On Mar 23, 2004, at 1:17 PM, Andi Gutmans wrote:


At 11:12 AM 3/23/2004 -0800, Sterling Hughes wrote:

On Mar 23, 2004, at 10:54 AM, Chris Shiflett wrote:

--- Georg Richter <[EMAIL PROTECTED]> wrote:
Sure, your book isn't ready yet.

Is this really the criteria being used to support a lack of consistency?


This sort of thing (inconsistency) is one reason why PHP is frequently
attacked


and attacking scripts is terrorism, thus georg's violation of a never agreed upon standard is in support of terrorism.

thus php supports terrorism - i always thought that elephant was for smuggling nuclear material.

wmd.

all that because MySQLi's naming conventions violate the pleasure of some people on the list. Georg made his decision on this, and there are enough developers against it to backup his decision - can we please find another dead horse to beat? ;-)

Sterling. We did come to a decision on this mailing list. In case you were asleep, well read the archives.

I didn't say there was no decision - I said there was no agreement.


And no, I don't think we should make decisions about PHP based on books. Zeev's book with PHP 5 support came out a few months ago and we broke half the things which he wrote about it. He'll need to create a new edition and I don't remember him even once complaining about it, because he did what was best for PHP.

Well, if I honestly believed there were a practical advantage to this, I might feel differently. The changes that obsoleted Zeev's book prematurely were rather big and necessary, this is small and is for "consistency."
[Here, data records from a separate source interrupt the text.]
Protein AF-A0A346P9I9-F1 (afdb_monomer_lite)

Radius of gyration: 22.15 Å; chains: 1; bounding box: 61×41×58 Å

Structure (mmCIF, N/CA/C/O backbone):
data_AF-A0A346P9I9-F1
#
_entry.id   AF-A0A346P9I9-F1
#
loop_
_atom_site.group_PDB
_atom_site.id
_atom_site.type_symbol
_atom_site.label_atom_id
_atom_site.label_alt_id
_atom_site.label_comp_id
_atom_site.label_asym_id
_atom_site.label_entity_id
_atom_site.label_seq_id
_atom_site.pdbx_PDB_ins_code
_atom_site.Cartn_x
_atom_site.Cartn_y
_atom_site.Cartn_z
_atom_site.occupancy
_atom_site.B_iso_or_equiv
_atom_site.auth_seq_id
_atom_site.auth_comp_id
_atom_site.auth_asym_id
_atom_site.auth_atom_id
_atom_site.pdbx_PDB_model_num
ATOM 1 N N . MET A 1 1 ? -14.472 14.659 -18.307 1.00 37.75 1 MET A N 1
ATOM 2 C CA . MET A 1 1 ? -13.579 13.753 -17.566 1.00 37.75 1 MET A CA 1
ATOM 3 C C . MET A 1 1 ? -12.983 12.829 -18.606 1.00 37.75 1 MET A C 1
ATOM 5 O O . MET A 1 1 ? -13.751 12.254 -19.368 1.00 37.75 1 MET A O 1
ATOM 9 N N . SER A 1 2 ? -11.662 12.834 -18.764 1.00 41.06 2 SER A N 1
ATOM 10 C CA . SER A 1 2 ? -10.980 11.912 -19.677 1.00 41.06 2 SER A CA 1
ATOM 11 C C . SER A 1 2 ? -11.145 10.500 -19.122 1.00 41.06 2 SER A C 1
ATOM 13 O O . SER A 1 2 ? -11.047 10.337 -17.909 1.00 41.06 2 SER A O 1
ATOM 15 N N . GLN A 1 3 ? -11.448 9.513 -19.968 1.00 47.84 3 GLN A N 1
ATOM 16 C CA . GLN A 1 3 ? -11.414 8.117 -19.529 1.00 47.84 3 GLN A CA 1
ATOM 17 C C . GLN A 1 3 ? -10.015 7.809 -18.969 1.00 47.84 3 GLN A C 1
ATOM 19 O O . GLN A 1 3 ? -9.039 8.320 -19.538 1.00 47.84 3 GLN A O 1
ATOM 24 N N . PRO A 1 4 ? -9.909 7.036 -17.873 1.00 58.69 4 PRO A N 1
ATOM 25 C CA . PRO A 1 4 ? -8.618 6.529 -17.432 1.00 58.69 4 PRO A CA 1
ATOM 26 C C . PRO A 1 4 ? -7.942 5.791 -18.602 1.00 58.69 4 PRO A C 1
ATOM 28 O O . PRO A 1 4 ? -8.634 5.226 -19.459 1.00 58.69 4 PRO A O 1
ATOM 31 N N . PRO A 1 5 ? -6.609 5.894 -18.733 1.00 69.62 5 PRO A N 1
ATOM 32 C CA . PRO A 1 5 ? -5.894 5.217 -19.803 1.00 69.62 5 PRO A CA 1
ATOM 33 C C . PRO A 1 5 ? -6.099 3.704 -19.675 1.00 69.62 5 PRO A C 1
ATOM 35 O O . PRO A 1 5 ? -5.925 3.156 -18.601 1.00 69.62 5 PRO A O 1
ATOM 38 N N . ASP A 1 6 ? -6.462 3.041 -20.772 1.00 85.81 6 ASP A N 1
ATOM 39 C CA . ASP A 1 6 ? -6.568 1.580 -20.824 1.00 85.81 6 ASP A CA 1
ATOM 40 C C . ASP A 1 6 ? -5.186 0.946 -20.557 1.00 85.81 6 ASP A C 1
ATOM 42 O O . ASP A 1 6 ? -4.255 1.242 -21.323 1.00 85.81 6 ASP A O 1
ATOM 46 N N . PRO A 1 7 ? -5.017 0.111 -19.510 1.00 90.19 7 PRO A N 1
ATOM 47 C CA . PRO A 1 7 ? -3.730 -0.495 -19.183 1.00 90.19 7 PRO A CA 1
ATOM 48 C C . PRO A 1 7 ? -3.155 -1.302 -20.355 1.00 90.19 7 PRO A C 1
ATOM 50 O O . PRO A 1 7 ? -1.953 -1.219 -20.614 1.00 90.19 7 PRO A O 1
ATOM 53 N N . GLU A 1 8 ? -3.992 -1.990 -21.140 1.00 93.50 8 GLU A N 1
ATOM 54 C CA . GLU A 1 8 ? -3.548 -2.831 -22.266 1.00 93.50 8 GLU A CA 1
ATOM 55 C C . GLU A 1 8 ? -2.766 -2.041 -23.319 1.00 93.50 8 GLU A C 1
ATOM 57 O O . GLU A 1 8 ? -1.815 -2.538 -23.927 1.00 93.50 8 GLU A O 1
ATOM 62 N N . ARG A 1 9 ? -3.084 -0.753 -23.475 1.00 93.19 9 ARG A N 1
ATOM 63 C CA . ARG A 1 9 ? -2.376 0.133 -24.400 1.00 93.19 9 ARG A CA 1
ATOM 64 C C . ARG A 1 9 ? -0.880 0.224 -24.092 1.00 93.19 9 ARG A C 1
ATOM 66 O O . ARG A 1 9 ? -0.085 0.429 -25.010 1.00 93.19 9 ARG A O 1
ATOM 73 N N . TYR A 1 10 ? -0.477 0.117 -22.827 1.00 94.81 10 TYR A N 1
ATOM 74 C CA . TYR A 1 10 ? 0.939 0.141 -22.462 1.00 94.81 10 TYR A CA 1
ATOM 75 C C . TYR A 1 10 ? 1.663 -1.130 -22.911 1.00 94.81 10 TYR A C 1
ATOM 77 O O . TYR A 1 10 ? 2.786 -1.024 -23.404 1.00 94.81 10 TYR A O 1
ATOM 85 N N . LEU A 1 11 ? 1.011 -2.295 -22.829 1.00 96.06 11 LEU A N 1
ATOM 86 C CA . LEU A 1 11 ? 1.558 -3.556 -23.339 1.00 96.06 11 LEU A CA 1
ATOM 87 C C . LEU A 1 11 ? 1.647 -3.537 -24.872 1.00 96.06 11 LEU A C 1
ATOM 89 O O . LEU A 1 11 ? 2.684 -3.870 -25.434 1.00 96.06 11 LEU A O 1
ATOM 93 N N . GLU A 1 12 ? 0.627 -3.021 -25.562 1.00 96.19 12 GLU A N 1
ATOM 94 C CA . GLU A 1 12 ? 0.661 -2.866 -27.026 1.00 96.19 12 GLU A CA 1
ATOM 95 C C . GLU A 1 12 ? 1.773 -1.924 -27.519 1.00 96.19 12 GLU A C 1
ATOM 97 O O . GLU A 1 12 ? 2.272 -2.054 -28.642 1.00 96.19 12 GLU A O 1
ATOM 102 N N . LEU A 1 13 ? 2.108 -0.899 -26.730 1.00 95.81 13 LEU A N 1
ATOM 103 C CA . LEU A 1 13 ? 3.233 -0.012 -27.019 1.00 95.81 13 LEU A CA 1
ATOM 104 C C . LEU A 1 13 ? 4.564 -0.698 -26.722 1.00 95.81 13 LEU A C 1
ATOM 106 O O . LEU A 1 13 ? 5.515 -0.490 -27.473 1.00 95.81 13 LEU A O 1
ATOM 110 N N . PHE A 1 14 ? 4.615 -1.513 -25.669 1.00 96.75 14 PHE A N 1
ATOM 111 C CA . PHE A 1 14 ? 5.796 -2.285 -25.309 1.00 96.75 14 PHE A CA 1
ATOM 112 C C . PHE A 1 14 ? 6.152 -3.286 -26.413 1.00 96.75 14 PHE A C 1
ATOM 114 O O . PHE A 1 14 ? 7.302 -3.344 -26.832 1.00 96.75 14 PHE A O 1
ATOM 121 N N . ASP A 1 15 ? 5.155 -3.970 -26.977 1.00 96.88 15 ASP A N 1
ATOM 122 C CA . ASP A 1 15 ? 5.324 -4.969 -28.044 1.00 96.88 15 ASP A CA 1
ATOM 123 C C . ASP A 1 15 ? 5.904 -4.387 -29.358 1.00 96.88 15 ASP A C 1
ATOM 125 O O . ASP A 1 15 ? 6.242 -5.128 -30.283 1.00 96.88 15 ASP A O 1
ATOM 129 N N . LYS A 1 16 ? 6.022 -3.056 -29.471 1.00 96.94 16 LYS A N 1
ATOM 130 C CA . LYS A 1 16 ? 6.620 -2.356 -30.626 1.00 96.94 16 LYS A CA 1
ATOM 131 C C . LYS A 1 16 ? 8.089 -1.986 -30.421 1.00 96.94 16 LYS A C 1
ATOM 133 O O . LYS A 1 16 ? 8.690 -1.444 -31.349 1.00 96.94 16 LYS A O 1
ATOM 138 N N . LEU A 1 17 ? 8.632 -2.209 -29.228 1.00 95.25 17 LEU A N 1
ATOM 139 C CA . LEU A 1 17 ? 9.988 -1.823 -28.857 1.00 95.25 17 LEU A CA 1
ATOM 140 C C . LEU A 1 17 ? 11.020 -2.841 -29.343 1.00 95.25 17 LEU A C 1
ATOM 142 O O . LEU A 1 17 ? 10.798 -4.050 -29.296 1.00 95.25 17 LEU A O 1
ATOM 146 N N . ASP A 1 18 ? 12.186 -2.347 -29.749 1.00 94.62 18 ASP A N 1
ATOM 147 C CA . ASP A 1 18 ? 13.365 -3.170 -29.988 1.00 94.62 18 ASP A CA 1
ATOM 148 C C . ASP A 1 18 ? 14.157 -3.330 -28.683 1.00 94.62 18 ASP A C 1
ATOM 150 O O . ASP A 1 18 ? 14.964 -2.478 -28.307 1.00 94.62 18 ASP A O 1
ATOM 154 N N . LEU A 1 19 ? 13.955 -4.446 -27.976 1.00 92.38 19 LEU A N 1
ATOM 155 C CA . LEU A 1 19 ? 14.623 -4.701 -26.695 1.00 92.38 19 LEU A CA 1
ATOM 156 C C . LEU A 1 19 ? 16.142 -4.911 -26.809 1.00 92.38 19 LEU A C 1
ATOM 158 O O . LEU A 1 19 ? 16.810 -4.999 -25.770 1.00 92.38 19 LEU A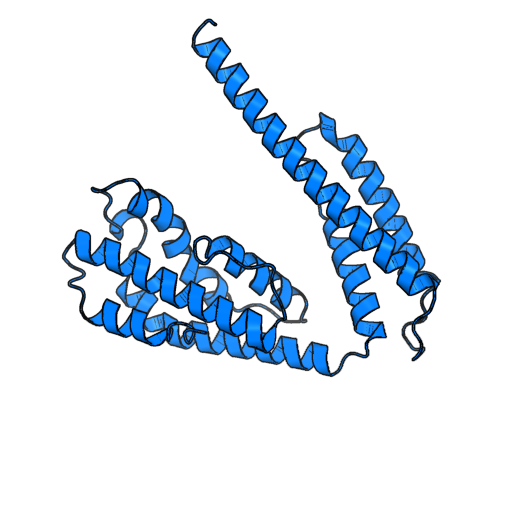 O 1
ATOM 162 N N . ASP A 1 20 ? 16.723 -4.949 -28.013 1.00 91.56 20 ASP A N 1
ATOM 163 C CA . ASP A 1 20 ? 18.174 -4.880 -28.210 1.00 91.56 20 ASP A CA 1
ATOM 164 C C . ASP A 1 20 ? 18.719 -3.448 -28.153 1.00 91.56 20 ASP A C 1
ATOM 166 O O . ASP A 1 20 ? 19.886 -3.246 -27.786 1.00 91.56 20 ASP A O 1
ATOM 170 N N . ASN A 1 21 ? 17.866 -2.439 -28.331 1.00 92.81 21 ASN A N 1
ATOM 171 C CA . ASN A 1 21 ? 18.198 -1.033 -28.139 1.00 92.81 21 ASN A CA 1
ATOM 172 C C . ASN A 1 21 ? 18.016 -0.594 -26.667 1.00 92.81 21 ASN A C 1
ATOM 174 O O . ASN A 1 21 ? 17.006 -0.862 -26.021 1.00 92.81 21 ASN A O 1
ATOM 178 N N . ILE A 1 22 ? 19.020 0.097 -26.115 1.00 91.50 22 ILE A N 1
ATOM 179 C CA . ILE A 1 22 ? 19.005 0.610 -24.735 1.00 91.50 22 ILE A CA 1
ATOM 180 C C . ILE A 1 22 ? 17.905 1.653 -24.488 1.00 91.50 22 ILE A C 1
ATOM 182 O O . ILE A 1 22 ? 17.293 1.650 -23.423 1.00 91.50 22 ILE A O 1
ATOM 186 N N . GLU A 1 23 ? 17.646 2.536 -25.451 1.00 91.81 23 GLU A N 1
ATOM 187 C CA . GLU A 1 23 ? 16.624 3.582 -25.346 1.00 91.81 23 GLU A CA 1
ATOM 188 C C . GLU A 1 23 ? 15.231 2.952 -25.291 1.00 91.81 23 GLU A C 1
ATOM 190 O O . GLU A 1 23 ? 14.441 3.269 -24.402 1.00 91.81 23 GLU A O 1
ATOM 195 N N . ASP A 1 24 ? 14.982 1.973 -26.158 1.00 93.69 24 ASP A N 1
ATOM 196 C CA . ASP A 1 24 ? 13.738 1.210 -26.190 1.00 93.69 24 ASP A CA 1
ATOM 197 C C . ASP A 1 24 ? 13.553 0.388 -24.909 1.00 93.69 24 ASP A C 1
ATOM 199 O O . ASP A 1 24 ? 12.465 0.401 -24.342 1.00 93.69 24 ASP A O 1
ATOM 203 N N . ARG A 1 25 ? 14.607 -0.223 -24.347 1.00 93.19 25 ARG A N 1
ATOM 204 C CA . ARG A 1 25 ? 14.521 -0.865 -23.018 1.00 93.19 25 ARG A CA 1
ATOM 205 C C . ARG A 1 25 ? 14.121 0.116 -21.916 1.00 93.19 25 ARG A C 1
ATOM 207 O O . ARG A 1 25 ? 13.294 -0.223 -21.071 1.00 93.19 25 ARG A O 1
ATOM 214 N N . ARG A 1 26 ? 14.685 1.330 -21.910 1.00 92.69 26 ARG A N 1
ATOM 215 C CA . ARG A 1 26 ? 14.321 2.377 -20.935 1.00 92.69 26 ARG A CA 1
ATOM 216 C C . ARG A 1 26 ? 12.853 2.777 -21.084 1.00 92.69 26 ARG A C 1
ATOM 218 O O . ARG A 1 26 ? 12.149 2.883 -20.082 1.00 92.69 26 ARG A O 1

The fact is that consistency is important for PHP, wether it is studlyCaps or underscores. We just happened to have decided on studlyCaps, if you don't like it then you had your chance to voice this when it was discuss on [EMAIL PROTECTED] We can't continue to open issues every month or two.


I agree. But given that its a rather weak argument either way (*), we should respect the extension maintainer's wishes. Georg spent a lot of time writing this extension, and he's expressed his wishes that the extension's OO API remain the same, and provided a valid technical reason, whether people agree with it or not.


-Sterling

(*) Ie, you have no practical advantage besides "consistency." As you know, PHP will never be a consistent language, neither in approach nor in API. That doesn't mean imho one should add more inconsistency lightly, but it s not like MySQLi is violating the pristine mathematical equation that makes up the PHP programming language with dirty thoughts of underscores.